Les médias européens en ont traité abondamment. La tonalité générale a été celle de la tristesse, du recueillement, du souvenir. Et cela a été logique : les plus effroyables attentats terroristes de l’histoire ne peuvent que susciter de la tristesse, tant de morts innocents en une seule journée ne peuvent qu’inciter au recueillement. Tant de vies brisées impliquent qu’on se souvienne de ceux qui sont tombés, et, aussi, de l’héroïsme et de l’abnégation des secouristes qui ont laissé leur vie pour sauver d’autres vies, sans toujours y parvenir.
Des remarques porteuses de ressentiment ont été émises ici ou là, et on pouvait s’y attendre : lorsqu’il s’agit des États-Unis, et lorsque les morts sont essentiellement Américains, des gens par millions se plaisent à ricaner ou à cracher leur bile.
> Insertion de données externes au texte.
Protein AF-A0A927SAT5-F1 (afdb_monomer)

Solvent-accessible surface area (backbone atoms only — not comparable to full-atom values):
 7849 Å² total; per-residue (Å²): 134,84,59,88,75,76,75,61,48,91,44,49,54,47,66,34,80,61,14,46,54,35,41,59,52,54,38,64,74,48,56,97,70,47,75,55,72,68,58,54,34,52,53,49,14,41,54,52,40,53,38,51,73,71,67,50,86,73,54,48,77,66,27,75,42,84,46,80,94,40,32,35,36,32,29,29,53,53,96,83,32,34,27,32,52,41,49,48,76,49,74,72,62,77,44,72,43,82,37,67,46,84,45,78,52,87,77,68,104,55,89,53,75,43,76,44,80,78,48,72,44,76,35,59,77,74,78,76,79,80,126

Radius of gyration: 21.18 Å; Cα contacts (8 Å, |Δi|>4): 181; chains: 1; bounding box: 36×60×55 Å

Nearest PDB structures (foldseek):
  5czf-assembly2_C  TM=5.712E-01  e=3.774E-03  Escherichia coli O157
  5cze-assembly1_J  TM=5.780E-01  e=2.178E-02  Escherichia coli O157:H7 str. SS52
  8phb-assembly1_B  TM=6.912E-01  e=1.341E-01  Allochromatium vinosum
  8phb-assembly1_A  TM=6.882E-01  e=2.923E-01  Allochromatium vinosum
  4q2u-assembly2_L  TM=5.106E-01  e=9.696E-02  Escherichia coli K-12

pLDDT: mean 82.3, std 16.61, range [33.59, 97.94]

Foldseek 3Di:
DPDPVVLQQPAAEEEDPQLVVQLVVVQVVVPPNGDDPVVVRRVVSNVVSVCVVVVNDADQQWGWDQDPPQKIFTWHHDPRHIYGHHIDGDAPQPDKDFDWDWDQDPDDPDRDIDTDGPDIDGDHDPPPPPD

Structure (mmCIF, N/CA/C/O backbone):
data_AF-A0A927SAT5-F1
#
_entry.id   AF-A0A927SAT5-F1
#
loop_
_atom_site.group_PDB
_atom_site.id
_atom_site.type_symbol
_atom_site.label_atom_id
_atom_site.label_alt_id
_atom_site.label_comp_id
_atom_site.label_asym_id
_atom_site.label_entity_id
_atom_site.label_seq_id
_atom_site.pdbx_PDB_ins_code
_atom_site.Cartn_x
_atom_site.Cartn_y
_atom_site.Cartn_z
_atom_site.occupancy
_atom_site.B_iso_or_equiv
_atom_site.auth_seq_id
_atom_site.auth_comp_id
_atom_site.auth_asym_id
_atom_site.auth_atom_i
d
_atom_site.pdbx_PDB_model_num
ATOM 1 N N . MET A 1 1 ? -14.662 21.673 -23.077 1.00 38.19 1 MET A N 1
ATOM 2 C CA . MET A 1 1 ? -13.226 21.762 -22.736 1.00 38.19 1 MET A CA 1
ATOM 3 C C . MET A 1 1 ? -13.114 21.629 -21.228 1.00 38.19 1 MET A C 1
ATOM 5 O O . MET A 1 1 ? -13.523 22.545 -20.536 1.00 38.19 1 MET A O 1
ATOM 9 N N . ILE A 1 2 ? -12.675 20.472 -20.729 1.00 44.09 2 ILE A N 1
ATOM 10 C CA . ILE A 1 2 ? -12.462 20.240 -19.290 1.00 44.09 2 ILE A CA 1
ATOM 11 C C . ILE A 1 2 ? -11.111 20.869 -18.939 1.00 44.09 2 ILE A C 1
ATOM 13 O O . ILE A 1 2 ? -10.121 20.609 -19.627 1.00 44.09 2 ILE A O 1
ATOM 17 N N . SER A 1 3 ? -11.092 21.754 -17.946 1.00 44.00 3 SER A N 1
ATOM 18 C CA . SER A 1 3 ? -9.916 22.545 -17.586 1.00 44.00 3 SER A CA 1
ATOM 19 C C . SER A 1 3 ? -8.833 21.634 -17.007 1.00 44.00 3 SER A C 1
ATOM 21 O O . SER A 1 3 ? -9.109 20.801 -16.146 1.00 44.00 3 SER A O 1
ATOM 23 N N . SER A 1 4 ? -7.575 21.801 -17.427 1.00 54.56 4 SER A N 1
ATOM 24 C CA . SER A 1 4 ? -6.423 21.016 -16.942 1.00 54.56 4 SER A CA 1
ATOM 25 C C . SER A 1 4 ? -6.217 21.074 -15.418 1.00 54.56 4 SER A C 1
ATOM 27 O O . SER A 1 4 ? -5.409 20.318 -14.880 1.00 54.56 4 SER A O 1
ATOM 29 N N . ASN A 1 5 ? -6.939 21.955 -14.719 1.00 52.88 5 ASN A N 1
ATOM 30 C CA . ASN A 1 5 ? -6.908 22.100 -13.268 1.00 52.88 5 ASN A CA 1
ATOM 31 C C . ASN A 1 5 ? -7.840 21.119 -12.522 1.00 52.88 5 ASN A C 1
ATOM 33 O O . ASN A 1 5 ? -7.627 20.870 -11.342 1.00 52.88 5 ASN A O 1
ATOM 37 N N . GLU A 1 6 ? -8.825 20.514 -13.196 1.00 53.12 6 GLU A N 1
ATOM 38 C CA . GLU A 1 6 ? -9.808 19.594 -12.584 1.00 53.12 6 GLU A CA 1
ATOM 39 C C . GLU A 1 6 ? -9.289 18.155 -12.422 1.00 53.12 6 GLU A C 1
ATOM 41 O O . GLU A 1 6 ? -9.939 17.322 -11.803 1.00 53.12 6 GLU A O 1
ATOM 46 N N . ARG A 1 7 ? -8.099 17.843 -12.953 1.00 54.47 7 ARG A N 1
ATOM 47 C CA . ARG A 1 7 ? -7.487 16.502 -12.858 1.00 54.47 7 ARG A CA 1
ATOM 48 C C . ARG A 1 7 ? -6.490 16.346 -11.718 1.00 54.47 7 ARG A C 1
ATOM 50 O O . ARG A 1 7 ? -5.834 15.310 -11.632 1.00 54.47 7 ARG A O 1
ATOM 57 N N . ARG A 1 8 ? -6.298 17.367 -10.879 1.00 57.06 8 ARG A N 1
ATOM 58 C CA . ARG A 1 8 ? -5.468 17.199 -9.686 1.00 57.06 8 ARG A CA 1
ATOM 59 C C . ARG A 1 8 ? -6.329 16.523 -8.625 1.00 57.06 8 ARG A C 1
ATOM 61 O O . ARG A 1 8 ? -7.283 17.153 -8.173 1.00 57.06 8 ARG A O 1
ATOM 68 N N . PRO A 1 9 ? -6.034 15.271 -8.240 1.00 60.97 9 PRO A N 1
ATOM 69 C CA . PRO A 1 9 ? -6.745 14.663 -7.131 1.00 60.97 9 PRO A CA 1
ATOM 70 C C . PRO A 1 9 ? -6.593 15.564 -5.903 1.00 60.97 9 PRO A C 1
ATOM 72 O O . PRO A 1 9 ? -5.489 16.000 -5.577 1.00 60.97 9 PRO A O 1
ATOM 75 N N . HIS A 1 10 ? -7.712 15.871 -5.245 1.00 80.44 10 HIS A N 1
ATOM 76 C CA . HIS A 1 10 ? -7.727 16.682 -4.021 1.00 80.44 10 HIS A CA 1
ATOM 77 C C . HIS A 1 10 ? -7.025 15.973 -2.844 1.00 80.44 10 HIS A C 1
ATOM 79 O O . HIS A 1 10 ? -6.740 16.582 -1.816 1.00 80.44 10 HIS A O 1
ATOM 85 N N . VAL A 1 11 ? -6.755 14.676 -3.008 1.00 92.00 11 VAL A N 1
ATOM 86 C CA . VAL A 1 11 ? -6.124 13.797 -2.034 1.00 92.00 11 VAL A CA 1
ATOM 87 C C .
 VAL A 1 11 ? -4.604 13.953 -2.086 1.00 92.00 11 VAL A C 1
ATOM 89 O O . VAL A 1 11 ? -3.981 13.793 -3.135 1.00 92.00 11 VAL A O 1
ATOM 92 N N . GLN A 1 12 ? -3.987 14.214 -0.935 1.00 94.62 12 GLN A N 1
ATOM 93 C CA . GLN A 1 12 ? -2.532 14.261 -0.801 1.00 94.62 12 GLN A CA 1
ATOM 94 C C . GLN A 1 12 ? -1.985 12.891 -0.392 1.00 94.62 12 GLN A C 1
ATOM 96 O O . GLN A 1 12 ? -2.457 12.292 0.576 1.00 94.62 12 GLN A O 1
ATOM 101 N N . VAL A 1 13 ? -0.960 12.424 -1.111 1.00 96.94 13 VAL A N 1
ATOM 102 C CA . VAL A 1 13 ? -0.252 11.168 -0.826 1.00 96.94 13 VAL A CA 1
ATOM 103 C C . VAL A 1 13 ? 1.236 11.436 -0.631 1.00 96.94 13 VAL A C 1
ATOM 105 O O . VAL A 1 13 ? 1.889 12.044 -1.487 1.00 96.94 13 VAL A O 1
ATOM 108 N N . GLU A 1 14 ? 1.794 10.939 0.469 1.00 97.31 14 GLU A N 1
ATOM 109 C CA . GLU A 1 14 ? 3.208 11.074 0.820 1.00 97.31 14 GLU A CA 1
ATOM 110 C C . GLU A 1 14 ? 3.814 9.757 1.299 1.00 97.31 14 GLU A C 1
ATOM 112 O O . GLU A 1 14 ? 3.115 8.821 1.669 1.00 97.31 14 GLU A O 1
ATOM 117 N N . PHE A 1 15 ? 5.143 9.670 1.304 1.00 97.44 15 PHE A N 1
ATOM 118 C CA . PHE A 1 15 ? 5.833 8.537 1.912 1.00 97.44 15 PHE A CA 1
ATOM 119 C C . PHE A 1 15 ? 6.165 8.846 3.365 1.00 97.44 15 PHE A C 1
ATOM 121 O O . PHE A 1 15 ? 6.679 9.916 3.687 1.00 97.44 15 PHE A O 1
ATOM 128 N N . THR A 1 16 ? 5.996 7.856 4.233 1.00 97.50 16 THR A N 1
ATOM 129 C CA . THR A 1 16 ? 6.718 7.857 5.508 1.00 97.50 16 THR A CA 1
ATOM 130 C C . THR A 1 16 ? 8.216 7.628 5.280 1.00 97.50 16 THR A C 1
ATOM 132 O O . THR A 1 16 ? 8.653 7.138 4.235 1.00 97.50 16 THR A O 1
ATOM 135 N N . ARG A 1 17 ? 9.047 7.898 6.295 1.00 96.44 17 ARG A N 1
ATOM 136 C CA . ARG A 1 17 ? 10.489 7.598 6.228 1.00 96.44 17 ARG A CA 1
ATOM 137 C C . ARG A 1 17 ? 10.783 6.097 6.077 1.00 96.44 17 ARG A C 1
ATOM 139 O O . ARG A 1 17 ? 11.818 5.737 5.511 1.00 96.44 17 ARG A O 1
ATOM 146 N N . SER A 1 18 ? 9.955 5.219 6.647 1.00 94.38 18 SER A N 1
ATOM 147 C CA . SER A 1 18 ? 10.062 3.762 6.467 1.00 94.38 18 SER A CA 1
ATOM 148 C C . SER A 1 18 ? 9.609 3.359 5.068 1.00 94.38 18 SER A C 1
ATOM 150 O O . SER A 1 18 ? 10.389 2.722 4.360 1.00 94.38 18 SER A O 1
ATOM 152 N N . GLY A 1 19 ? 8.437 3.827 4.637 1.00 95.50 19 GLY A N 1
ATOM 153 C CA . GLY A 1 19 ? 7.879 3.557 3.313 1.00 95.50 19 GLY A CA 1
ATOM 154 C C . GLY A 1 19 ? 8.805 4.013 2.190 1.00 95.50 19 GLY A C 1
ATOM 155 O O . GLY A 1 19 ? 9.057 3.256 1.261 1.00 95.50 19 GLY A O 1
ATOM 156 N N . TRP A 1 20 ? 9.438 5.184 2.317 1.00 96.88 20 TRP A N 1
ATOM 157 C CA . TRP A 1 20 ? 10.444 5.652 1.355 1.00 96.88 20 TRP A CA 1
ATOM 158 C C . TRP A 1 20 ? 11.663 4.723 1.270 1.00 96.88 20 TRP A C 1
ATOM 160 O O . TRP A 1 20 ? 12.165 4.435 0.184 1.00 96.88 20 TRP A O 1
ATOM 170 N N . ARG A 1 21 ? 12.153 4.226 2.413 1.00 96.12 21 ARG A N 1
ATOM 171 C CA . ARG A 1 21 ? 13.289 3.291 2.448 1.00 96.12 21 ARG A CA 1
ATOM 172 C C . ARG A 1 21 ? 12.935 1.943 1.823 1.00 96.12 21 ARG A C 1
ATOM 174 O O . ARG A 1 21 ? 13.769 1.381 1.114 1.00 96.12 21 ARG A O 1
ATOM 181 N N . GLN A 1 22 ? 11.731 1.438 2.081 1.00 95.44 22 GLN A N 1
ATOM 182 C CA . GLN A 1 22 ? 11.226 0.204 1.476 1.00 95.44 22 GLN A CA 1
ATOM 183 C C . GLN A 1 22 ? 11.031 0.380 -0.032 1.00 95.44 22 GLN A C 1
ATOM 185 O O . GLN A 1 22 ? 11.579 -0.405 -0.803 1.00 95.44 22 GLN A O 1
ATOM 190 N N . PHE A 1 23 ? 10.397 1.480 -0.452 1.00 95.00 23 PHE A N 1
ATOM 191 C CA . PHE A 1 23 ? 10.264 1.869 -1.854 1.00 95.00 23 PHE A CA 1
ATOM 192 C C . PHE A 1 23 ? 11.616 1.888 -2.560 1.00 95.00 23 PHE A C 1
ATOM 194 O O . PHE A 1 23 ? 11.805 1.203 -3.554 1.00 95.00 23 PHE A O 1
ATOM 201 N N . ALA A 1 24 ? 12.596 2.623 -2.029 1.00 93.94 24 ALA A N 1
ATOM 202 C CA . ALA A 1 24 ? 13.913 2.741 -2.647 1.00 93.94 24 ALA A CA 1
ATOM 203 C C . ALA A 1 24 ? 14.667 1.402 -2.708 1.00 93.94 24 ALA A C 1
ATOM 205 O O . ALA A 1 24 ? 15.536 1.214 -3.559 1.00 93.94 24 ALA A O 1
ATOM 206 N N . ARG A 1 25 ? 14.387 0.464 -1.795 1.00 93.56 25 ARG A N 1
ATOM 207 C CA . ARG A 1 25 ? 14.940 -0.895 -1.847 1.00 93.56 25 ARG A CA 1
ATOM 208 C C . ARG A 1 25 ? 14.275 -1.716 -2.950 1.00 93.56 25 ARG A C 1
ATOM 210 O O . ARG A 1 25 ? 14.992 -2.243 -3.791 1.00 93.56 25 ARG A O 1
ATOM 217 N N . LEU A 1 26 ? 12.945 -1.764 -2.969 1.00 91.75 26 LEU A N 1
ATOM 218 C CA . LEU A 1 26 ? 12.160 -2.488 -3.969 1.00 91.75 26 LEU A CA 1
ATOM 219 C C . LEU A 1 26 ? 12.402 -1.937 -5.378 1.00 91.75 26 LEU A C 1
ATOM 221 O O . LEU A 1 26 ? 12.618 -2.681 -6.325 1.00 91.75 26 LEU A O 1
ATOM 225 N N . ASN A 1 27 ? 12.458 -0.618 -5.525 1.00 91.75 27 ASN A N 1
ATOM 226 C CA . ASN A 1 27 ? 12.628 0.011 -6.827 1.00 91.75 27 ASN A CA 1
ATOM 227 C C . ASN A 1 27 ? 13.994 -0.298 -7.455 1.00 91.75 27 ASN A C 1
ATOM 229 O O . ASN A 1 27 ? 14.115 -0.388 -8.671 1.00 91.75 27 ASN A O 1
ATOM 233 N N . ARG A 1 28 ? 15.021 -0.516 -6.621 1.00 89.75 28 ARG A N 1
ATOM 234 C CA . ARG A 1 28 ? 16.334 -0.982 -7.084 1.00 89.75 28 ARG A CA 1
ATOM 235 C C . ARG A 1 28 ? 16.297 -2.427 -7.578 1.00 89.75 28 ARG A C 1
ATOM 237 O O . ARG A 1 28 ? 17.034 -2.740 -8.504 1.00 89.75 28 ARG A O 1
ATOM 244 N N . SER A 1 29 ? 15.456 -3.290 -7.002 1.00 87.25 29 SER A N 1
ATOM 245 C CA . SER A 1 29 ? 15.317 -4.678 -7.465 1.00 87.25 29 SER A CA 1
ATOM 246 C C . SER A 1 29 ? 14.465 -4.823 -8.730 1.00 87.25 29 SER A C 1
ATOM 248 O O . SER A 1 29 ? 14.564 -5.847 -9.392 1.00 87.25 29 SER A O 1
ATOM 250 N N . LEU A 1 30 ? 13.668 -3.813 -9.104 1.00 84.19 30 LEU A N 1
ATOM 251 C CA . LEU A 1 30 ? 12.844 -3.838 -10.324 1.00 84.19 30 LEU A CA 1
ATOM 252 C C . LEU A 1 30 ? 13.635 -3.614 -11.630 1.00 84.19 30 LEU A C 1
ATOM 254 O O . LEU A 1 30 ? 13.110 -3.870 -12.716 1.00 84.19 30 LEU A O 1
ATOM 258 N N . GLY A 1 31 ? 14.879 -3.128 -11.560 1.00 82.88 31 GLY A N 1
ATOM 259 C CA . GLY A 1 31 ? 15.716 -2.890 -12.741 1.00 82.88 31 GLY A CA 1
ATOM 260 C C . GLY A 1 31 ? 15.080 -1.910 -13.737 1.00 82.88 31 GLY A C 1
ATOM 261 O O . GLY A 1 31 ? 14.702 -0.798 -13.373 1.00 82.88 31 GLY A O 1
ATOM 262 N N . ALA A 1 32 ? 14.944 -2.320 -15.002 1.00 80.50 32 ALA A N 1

Les théories du complot ont continué à circuler sur internet : certains s’évertuent encore à répéter que tout cela a été un coup de la CIA et du Mossad, qu’aucun avion ne s’est écrasé sur le Pentagone, et, sans doute, que tous les passagers de l’avion qui ne s’est pas écrasé ont été envoyés avec un gros chèque se faire changer les traits du visage, tandis qu’on leur donnait une nouvelle identité. C’est lamentable, mais c’est ainsi.
Ce qui a manqué, à mes yeux, a été une dimension essentielle : le rappel de l’existence du mal et de la nécessité d’être vigilants et déterminés face à lui.
Que ce rappel ait été absent en Europe est tristement logique. Sur ce continent décadent, nul ne peut plus parler de bien et de mal sans se trouver sévèrement fustigé. Tout est relatif et tout est négociable.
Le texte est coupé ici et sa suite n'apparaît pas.